Michael, die These möchte ich mit eigenen Erfahrungen bestätigen (N=2, wir arbeiten dran), ich zumindest ärgere mich jedes Mal wenn mir so etwas widerfährt und ich nichts dazu gesagt habe.
Ich möchte auch noch eine nicht validierte Theorie einbringen: Könnte es sein, dass uns Telefonate mehr beschäftigen, weil wir nur die Häfte der Konversation mitbekommen und uns ungewollt kognitiv damit befassen, diese zu vervollständigen um den Kontext herzustellen? (Unsicherheitsbewältigung oder sowas in der Richtung)
Meine ganz eigene (nicht validierte) Theorie ist eine andere: Ich glaube, der Grund, warum einen diese Art von Störungen wirklich am meisten nerven ist der, dass wir uns über uns selbst ärgern, weil wir nichts dagegen unternehmen.

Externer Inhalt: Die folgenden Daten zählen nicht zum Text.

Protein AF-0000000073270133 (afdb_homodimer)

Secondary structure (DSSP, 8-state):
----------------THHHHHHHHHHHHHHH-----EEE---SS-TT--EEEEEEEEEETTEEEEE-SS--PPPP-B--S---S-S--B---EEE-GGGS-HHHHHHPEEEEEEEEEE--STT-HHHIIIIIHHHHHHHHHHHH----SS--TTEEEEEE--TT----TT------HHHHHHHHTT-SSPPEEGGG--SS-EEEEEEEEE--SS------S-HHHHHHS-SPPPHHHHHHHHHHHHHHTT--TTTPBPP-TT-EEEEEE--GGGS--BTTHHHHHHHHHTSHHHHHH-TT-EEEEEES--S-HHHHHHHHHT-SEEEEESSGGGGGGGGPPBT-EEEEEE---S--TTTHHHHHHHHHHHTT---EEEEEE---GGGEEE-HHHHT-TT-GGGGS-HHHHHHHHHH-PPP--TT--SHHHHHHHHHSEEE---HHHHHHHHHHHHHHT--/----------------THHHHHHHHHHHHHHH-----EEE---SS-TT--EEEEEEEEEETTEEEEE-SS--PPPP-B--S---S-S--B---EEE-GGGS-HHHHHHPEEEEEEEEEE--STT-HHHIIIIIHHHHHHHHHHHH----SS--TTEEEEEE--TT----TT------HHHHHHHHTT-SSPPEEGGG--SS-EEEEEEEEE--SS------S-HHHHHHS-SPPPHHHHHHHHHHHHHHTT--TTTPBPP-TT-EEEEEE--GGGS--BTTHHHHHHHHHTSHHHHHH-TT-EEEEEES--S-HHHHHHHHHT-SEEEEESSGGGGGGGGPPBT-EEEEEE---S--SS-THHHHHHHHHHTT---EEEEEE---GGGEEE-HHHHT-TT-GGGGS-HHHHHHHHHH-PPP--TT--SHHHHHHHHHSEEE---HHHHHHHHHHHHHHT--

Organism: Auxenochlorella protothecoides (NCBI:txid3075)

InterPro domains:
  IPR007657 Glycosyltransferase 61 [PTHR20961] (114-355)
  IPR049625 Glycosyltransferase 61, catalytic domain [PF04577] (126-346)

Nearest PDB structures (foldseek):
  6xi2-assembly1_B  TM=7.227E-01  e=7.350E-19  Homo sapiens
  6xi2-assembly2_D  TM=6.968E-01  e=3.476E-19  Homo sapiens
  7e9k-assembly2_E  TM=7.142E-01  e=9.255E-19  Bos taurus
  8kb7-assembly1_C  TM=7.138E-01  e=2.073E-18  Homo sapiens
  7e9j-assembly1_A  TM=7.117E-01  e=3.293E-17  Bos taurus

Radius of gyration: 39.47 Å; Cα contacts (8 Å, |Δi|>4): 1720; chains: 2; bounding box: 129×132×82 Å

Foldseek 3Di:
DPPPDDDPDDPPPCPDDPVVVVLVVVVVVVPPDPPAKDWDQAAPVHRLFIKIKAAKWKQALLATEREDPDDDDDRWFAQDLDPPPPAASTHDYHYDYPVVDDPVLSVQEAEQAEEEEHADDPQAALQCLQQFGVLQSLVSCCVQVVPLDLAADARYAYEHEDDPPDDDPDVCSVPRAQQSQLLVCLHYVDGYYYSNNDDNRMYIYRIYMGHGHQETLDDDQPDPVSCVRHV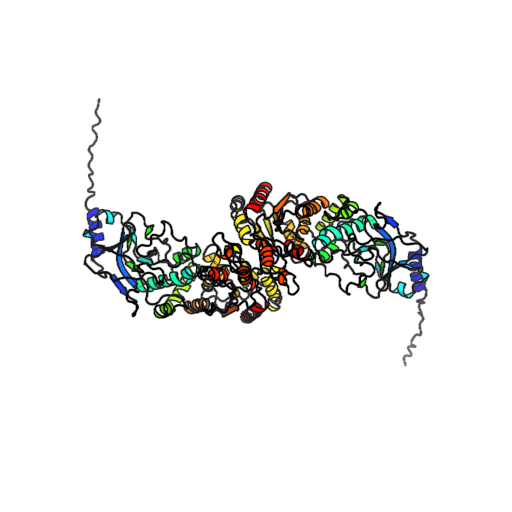HHPDQVSLQSSLSSSCVSLVHPLAADAADVLPAAAEEEAEDVVFFAGAPVVVVLVVVLCPDPLNVVSDPVRHYYYDYDQDDYNSSSLVSACNHQEYEYEFGSCLSSLSNHHAAGEYEYEYEFLDPPPGDTVVSSVSSCVSNVHHYHYHYFYDNDPVFKAFQCCLQVPPPHCLVVDDPVQNCCCGPVVDHDPDPVVPVPSSVCRRHGGMYGHDDSVRVVVRSVVSSVSSHD/DPPPPPDPDDDPPPPDDPVVVVLVVVVVVVPPDPPAKDWDQAAPVHRLFIKIKGAKWKQALLAIEREDQDDDDDRWFAQDLDPPPPDASTHDYHYDYPVVDDPVLVVQEAEQAEEEEHADDPQAALQCLQQFGVLQSLVSCCVQVVPLDLAADARYAYEHEDDPPDDDPDVCNVPRAQQSQLLVCLHYVDGYYYSNNDDRRMYIYRIYMGHGHQETLDDDPPDPVSCVRHVHHPDQVSLQSSLSSSCVSLVHPLAADAADVLPAAAEEEAEDVVFFAGAPVVVVLVVVLCPDPLNVVSDPVHHYYYDYDQDDYNSSSLVSACNHQEYEYEQGSCLSSLSNHHAAGEYEYEYAFLDPPVVDSQVSSVSSCVSNVHHYHYHYFYDNDPVFKAFQCCLQVPPPHCLVVDDPVQNCCCGPVVDHDPDPVCPVPSSVCRRHGGMYGHDDSVRVVVRSVVSSVSSHD

pLDDT: mean 81.16, std 18.99, range [19.69, 98.5]

Solvent-accessible surface area (backbone atoms only — not comparable to full-atom values): 50282 Å² total; per-residue (Å²): 128,85,67,85,70,82,77,83,77,79,83,74,74,80,80,60,66,65,62,58,48,52,52,49,46,53,52,43,58,65,61,61,64,71,67,59,76,47,72,44,52,52,25,89,93,41,64,39,30,16,27,33,36,32,37,34,37,30,35,50,77,55,35,45,31,38,47,36,91,60,93,72,86,78,76,70,31,25,44,55,88,68,70,77,59,83,58,57,48,32,57,72,66,43,78,41,41,70,87,77,50,63,74,67,52,71,74,59,42,43,78,34,61,30,33,41,44,42,47,70,63,62,59,84,37,64,30,50,36,62,64,18,50,49,52,35,48,50,46,49,40,24,72,73,70,65,56,76,61,59,56,46,35,84,57,35,42,43,32,38,42,63,42,51,88,59,76,63,59,83,74,51,55,60,77,51,55,59,35,54,53,49,53,50,33,36,53,16,70,49,76,70,38,43,42,80,66,47,58,80,64,30,37,36,21,48,34,27,39,38,43,30,54,39,44,31,44,57,91,60,86,74,47,68,68,46,42,67,63,38,64,47,57,55,61,52,71,56,37,38,48,48,54,50,14,48,22,54,60,60,71,44,62,33,82,78,34,64,31,46,49,85,55,45,22,37,34,37,46,38,41,49,47,90,71,24,44,11,55,62,36,51,66,56,48,47,51,54,53,55,64,32,67,75,40,53,70,70,30,88,75,50,42,74,42,79,42,68,49,84,60,68,50,40,57,58,37,39,50,59,37,37,57,17,20,29,40,34,34,44,71,56,55,69,56,49,52,59,76,34,41,9,28,70,14,31,39,36,40,34,36,68,54,55,64,80,60,81,79,56,71,68,55,54,56,52,49,51,33,61,51,46,67,52,57,55,46,81,45,79,34,65,42,83,49,66,79,36,47,41,72,38,54,72,61,53,62,33,93,88,31,69,59,77,72,46,51,45,61,42,45,44,36,31,75,68,66,69,38,72,66,81,53,80,77,51,66,64,51,61,58,48,44,36,63,70,42,22,25,29,27,49,77,62,55,77,66,48,43,64,59,52,52,52,45,56,63,69,46,52,124,135,85,75,80,75,79,79,86,76,80,81,76,75,77,84,62,63,69,63,60,51,54,52,49,48,54,52,45,60,68,60,61,72,67,75,53,75,47,72,44,50,54,25,89,92,41,63,39,30,17,27,32,35,30,37,36,36,29,37,50,79,55,35,46,31,38,47,37,92,62,92,70,84,78,75,72,31,23,43,55,87,69,70,77,61,83,59,56,49,34,58,72,65,42,79,39,41,68,86,77,48,63,74,67,53,72,74,60,40,42,79,38,62,29,32,41,44,41,47,69,63,60,58,84,38,63,30,50,37,63,62,18,48,50,53,36,50,50,47,49,39,24,71,74,69,65,57,77,60,57,57,47,36,84,57,36,41,43,32,38,42,64,42,48,87,58,76,63,61,85,75,52,55,60,75,51,54,59,35,54,56,49,52,49,35,35,53,17,71,50,76,72,38,44,43,80,67,48,58,80,65,31,37,37,21,48,34,28,39,35,42,29,54,39,44,33,44,57,89,60,88,73,45,67,67,45,42,68,63,38,64,48,58,54,60,53,70,56,35,39,47,50,54,49,12,47,22,54,61,60,70,43,62,31,81,77,33,66,31,44,49,83,53,45,22,37,34,37,45,37,41,50,47,91,72,24,45,12,55,63,34,51,66,56,47,48,52,54,53,56,65,33,66,74,39,53,71,69,30,86,72,48,41,73,42,77,44,68,50,83,62,68,50,39,59,57,39,38,49,60,37,37,58,18,21,29,40,34,34,45,70,56,54,69,56,49,52,59,76,32,40,9,29,70,12,31,40,34,40,32,35,69,55,55,66,80,54,73,83,53,67,67,52,57,55,51,47,52,33,62,50,46,67,52,55,55,47,81,45,79,34,66,42,83,51,69,77,35,46,41,73,38,51,73,59,52,62,33,91,87,31,69,58,78,71,47,51,46,62,44,44,44,36,30,75,70,65,69,38,72,67,81,51,82,79,52,66,63,53,60,57,48,45,36,63,70,41,21,25,28,26,49,76,63,56,78,65,47,44,63,58,52,54,52,45,55,62,70,46,51,123

Sequence (922 aa):
MRLWAPDKRKGMALLKPVFAVFVLISLVILRSSPLRIYCSEEHPDFPDQRMCVFSNLLIVNQTLHYVSSKQEELPPIFISWEKVYEGDQHLAISMTQPGNLPLTLWREVEVVRRAGLFHQQHPLNYYHLFTEIVPTMHYSICRALGICTHEASQDLRLFWVNKSGVNHPKGYVFNAPQAIVDLLQCISPQPVLNLQDTGSRPILMEKAVVGLPRNVRFYHQKKEEWQARFKDPPALKYMKHYREQVAACLNHDFVNERAPTDPVRITIVNRHYEAGRSLLNAETIKDHILSLPSVREAGPERVVVEVVYLKGTLREQAAVVWNSSVYIWAHGAAMAHVFFLPRGAHAVELVQWAVKDPHDQHVWVQGIRKAFDIDIQLGVVTNDDRTKVFFNYDVIRAPNSQYHRFNDSEKVALLENLTCPEQPYANGGECFGWFHWGMSLVLKFDLLRPQVVAALKALRPMRLWAPDKRKGMALLKPVFAVFVLISLVILRSSPLRIYCSEEHPDFPDQRMCVFSNLLIVNQTLHYVSSKQEELPPIFISWEKVYEGDQHLAISMTQPGNLPLTLWREVEVVRRAGLFHQQHPLNYYHLFTEIVPTMHYSICRALGICTHEASQDLRLFWVNKSGVNHPKGYVFNAPQAIVDLLQCISPQPVLNLQDTGSRPILMEKAVVGLPRNVRFYHQKKEEWQARFKDPPALKYMKHYREQVAACLNHDFVNERAPTDPVRITIVNRHYEAGRSLLNAETIKDHILSLPSVREAGPERVVVEVVYLKGTLREQAAVVWNSSVYIWAHGAAMAHVFFLPRGAHAVELVQWAVKDPHDQHVWVQGIRKAFDIDIQLGVVTNDDRTKVFFNYDVIRAPNSQYHRFNDSEKVALLENLTCPEQPYANGGECFGWFHWGMSLVLKFDLLRPQVVAALKALRP

Structure (mmCIF, N/CA/C/O backbone):
data_AF-0000000073270133-model_v1
#
loop_
_entity.id
_entity.type
_entity.pdbx_description
1 polymer 'Glycosyltransferase 61 catalytic domain-containing protein'
#
loop_
_atom_site.group_PDB
_atom_site.id
_atom_site.type_symbol
_atom_site.label_atom_id
_atom_site.label_alt_id
_atom_site.label_comp_id
_atom_site.label_asym_id
_atom_site.label_entity_id
_atom_site.label_seq_id
_atom_site.pdbx_PDB_ins_code
_atom_site.Cartn_x
_atom_site.Cartn_y
_atom_site.Cartn_z
_atom_site.occupancy
_atom_site.B_iso_or_equiv
_atom_site.auth_seq_id
_atom_site.auth_comp_id
_atom_site.auth_asym_id
_atom_site.auth_atom_id
_atom_site.pdbx_PDB_model_num
ATOM 1 N N . MET A 1 1 ? 49.125 -71.438 39.219 1 19.69 1 MET A N 1
ATOM 2 C CA . MET A 1 1 ? 49.5 -71.875 37.875 1 19.69 1 MET A CA 1
ATOM 3 C C . MET A 1 1 ? 48.281 -72.062 36.969 1 19.69 1 MET A C 1
ATOM 5 O O . MET A 1 1 ? 48.312 -72.812 36 1 19.69 1 MET A O 1
ATOM 9 N N . ARG A 1 2 ? 47.156 -71.375 37.438 1 20.38 2 ARG A N 1
ATOM 10 C CA . ARG A 1 2 ? 45.844 -71.875 36.938 1 20.38 2 ARG A CA 1
ATOM 11 C C . ARG A 1 2 ? 45.75 -71.75 35.438 1 20.38 2 ARG A C 1
ATOM 13 O O . ARG A 1 2 ? 46.031 -70.75 34.875 1 20.38 2 ARG A O 1
ATOM 20 N N . LEU A 1 3 ? 45.812 -72.812 34.688 1 20.03 3 LEU A N 1
ATOM 21 C CA . LEU A 1 3 ? 46.094 -73.188 33.312 1 20.03 3 LEU A CA 1
ATOM 22 C C . LEU A 1 3 ? 44.938 -72.75 32.406 1 20.03 3 LEU A C 1
ATOM 24 O O . LEU A 1 3 ? 44.938 -73 31.203 1 20.03 3 LEU A O 1
ATOM 28 N N . TRP A 1 4 ? 44.031 -71.75 32.781 1 23.56 4 TRP A N 1
ATOM 29 C CA . TRP A 1 4 ? 42.844 -71.875 31.953 1 23.56 4 TRP A CA 1
ATOM 30 C C . TRP A 1 4 ? 43.156 -71.688 30.484 1 23.56 4 TRP A C 1
ATOM 32 O O . TRP A 1 4 ? 43.906 -70.75 30.109 1 23.56 4 TRP A O 1
ATOM 42 N N . ALA A 1 5 ? 43.156 -72.75 29.719 1 24.36 5 ALA A N 1
ATOM 43 C CA . ALA A 1 5 ? 43.312 -73.062 28.312 1 24.36 5 ALA A CA 1
ATOM 44 C C . ALA A 1 5 ? 42.281 -72.375 27.453 1 24.36 5 ALA A C 1
ATOM 46 O O . ALA A 1 5 ? 41.094 -72.375 27.781 1 24.36 5 ALA A O 1
ATOM 47 N N . PRO A 1 6 ? 42.688 -71.25 26.859 1 25.33 6 PRO A N 1
ATOM 48 C CA . PRO A 1 6 ? 41.781 -70.5 26.031 1 25.33 6 PRO A CA 1
ATOM 49 C C . PRO A 1 6 ? 41.094 -71.312 24.953 1 25.33 6 PRO A C 1
ATOM 51 O O . PRO A 1 6 ? 41.75 -72.125 24.297 1 25.33 6 PRO A O 1
ATOM 54 N N . ASP A 1 7 ? 39.875 -71.688 25.125 1 22.03 7 ASP A N 1
ATOM 55 C CA . ASP A 1 7 ? 39 -72.562 24.344 1 22.03 7 ASP A CA 1
ATOM 56 C C . ASP A 1 7 ? 38.875 -72.062 22.906 1 22.03 7 ASP A C 1
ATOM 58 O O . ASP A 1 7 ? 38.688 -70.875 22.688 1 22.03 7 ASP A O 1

Denn ich denke, man KANN aus diesen Situationen flüchten bzw. sie so umgestalten, dass das Telefonieren aufhört. Hier zwei Ideen (und ich bin gespannt, welche noch hier erscheinen werden):
1. (passiv) Nach dem Gespräch (wenn man es denn mitbekommt) auf die Person zugehen und die aus dem Telefonat erfahrenen Details nutzen. Ganz im Sinne von „Hallo Andrea! Wie geht es dir? Was macht denn die Uni und deine Prüfung? Hattest du nicht neulich Quantitative Methoden Teil 1? Und hast du deinen Ausschlag eigentlich wegbekommen? – Jetzt sag‘ bloß, du erkennst mich nicht?“
Löst man das am Ende auf, dann behaupte ich, ein Lerneffekt ist beim Telefonierer sehr wahrscheinlich…
2. (aktiv) Sich mit dem eigenen Handy direkt neben die Person stellen und einfach ein Gespräch simulieren, dass zu den Inhalten des Telefonierers passt. Meist ist das für beide Telefonierenden nervig genug, so dass dann eine Steilvorlage kommt wie „Könntest du bitte mal leiser telefonieren? Ich verstehe mein eigenes Wort nicht mehr!“.
Und auf die kann man dann hervorragend reagieren.